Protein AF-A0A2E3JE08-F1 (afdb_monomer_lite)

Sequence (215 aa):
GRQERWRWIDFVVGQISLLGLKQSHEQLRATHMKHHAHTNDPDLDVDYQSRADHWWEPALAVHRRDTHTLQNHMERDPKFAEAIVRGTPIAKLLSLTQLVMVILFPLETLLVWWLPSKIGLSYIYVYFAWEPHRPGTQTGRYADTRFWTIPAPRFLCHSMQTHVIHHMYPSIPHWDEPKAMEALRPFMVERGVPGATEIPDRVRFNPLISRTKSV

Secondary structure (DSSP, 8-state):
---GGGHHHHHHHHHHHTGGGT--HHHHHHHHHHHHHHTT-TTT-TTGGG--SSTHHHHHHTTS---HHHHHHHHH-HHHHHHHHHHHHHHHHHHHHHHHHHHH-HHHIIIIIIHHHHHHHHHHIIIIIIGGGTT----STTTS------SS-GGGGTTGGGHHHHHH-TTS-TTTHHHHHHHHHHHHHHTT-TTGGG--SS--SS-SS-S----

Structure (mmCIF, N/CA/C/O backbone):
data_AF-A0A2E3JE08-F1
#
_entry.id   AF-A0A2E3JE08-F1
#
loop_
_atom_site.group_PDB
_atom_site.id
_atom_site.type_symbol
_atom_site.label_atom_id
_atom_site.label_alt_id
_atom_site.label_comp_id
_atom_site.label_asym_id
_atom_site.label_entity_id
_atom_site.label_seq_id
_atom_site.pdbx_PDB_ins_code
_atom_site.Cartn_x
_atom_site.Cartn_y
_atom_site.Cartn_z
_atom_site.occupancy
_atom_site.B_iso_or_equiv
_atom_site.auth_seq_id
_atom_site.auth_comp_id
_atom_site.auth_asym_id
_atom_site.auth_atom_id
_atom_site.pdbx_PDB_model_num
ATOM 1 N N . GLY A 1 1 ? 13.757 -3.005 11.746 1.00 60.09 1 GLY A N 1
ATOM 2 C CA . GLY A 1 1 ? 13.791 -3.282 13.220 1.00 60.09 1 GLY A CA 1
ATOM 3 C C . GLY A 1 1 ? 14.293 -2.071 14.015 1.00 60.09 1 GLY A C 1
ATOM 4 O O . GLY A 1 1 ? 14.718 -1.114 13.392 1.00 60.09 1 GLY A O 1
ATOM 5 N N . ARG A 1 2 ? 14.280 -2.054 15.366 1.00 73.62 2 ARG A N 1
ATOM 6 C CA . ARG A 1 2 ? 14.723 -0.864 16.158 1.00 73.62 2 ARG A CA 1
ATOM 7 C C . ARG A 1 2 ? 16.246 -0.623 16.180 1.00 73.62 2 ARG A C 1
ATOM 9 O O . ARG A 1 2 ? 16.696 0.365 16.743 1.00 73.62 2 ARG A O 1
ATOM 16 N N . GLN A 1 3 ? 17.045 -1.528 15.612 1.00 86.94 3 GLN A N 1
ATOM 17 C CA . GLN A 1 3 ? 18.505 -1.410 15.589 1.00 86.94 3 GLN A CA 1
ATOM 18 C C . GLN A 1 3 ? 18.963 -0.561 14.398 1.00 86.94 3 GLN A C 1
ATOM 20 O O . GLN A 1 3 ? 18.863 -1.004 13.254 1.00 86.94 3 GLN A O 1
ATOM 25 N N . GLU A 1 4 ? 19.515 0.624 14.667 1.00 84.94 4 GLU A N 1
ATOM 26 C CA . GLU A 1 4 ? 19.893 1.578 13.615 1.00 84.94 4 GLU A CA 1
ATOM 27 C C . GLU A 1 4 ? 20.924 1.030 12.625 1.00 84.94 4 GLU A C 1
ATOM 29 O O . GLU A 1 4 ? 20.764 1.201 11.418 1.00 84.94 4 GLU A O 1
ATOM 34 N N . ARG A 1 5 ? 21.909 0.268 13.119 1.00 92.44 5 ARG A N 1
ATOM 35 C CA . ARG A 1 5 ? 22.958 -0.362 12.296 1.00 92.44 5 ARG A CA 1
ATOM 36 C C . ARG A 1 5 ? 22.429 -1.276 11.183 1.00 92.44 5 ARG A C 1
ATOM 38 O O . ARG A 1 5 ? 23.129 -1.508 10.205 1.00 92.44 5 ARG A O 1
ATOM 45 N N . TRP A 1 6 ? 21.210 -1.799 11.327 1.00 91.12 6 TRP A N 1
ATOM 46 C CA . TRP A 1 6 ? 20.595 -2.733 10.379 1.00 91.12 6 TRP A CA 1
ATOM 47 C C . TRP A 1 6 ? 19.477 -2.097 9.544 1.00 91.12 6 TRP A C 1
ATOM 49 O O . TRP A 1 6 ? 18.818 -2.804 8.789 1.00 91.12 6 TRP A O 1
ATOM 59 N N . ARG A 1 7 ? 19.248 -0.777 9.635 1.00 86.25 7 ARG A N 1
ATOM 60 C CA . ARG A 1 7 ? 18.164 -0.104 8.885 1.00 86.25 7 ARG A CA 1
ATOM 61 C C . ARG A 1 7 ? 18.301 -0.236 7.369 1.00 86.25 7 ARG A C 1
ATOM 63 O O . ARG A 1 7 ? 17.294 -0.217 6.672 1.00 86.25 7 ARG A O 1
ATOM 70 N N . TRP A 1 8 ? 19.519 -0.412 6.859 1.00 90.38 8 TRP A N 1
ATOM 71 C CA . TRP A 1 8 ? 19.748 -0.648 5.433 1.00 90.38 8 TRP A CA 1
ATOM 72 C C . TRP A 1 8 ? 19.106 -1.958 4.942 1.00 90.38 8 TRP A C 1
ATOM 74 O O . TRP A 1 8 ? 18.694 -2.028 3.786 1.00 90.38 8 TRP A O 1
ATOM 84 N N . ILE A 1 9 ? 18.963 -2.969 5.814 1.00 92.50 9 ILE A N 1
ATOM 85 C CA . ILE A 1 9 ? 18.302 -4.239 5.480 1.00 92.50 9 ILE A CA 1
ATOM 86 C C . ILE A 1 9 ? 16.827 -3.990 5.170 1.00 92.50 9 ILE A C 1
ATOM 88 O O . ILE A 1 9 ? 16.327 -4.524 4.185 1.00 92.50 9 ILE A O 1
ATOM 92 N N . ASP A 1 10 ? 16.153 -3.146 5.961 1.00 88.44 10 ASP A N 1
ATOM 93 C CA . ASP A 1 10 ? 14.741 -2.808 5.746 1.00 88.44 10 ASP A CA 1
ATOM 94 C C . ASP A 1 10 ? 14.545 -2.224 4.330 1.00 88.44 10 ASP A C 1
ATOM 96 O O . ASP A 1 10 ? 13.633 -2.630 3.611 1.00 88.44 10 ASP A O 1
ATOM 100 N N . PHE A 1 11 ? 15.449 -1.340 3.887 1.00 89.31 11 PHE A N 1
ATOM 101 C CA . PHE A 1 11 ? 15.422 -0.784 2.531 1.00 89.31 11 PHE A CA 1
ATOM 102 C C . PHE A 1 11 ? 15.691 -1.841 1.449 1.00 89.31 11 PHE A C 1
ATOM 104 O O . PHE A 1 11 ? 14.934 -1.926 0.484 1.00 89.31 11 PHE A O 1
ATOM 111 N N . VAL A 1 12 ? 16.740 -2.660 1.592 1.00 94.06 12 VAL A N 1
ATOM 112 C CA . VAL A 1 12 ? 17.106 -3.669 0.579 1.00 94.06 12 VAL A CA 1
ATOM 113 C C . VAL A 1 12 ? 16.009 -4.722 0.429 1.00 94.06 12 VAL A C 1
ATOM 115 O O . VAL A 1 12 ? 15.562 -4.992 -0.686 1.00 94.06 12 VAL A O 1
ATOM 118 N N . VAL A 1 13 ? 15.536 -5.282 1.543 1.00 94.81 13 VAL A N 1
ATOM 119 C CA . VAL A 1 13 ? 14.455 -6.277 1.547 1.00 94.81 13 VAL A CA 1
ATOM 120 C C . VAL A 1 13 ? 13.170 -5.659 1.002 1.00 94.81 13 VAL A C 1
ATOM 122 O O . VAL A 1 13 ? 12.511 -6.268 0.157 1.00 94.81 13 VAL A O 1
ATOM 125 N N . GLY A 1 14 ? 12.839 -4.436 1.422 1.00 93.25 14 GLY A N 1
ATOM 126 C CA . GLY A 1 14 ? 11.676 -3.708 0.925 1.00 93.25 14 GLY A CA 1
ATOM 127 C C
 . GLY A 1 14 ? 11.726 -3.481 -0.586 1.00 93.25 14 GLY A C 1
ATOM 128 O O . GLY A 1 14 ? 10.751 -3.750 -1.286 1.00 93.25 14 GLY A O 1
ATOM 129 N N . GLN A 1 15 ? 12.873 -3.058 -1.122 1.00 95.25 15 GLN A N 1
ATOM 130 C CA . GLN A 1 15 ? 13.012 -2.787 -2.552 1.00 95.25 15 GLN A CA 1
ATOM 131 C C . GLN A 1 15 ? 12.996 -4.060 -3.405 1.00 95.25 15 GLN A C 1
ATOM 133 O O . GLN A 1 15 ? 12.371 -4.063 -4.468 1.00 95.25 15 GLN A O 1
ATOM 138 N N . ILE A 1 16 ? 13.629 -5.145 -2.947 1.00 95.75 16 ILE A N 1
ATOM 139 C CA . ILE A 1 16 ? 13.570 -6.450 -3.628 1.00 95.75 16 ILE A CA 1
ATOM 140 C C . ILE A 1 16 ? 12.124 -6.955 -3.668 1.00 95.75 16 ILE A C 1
———
An exact copy of the lines above between the line holding "ATOM 9 O O ." and the line holding "ATOM 29 O O", inclusive, is the whole answer.

▸ Response below
ATOM 9 O O . ARG A 1 2 ? 16.696 0.365 16.743 1.00 73.62 2 ARG A O 1
ATOM 16 N N . GLN A 1 3 ? 17.045 -1.528 15.612 1.00 86.94 3 GLN A N 1
ATOM 17 C CA . GLN A 1 3 ? 18.505 -1.410 15.589 1.00 86.94 3 GLN A CA 1
ATOM 18 C C . GLN A 1 3 ? 18.963 -0.561 14.398 1.00 86.94 3 GLN A C 1
ATOM 20 O O . GLN A 1 3 ? 18.863 -1.004 13.254 1.00 86.94 3 GLN A O 1
ATOM 25 N N . GLU A 1 4 ? 19.515 0.624 14.667 1.00 84.94 4 GLU A N 1
ATOM 26 C CA . GLU A 1 4 ? 19.893 1.578 13.615 1.00 84.94 4 GLU A CA 1
ATOM 27 C C . GLU A 1 4 ? 20.924 1.030 12.625 1.00 84.94 4 GLU A C 1
ATOM 29 O O . GLU A 1 4 ? 20.764 1.201 11.418 1.00 84.94 4 GLU A O 1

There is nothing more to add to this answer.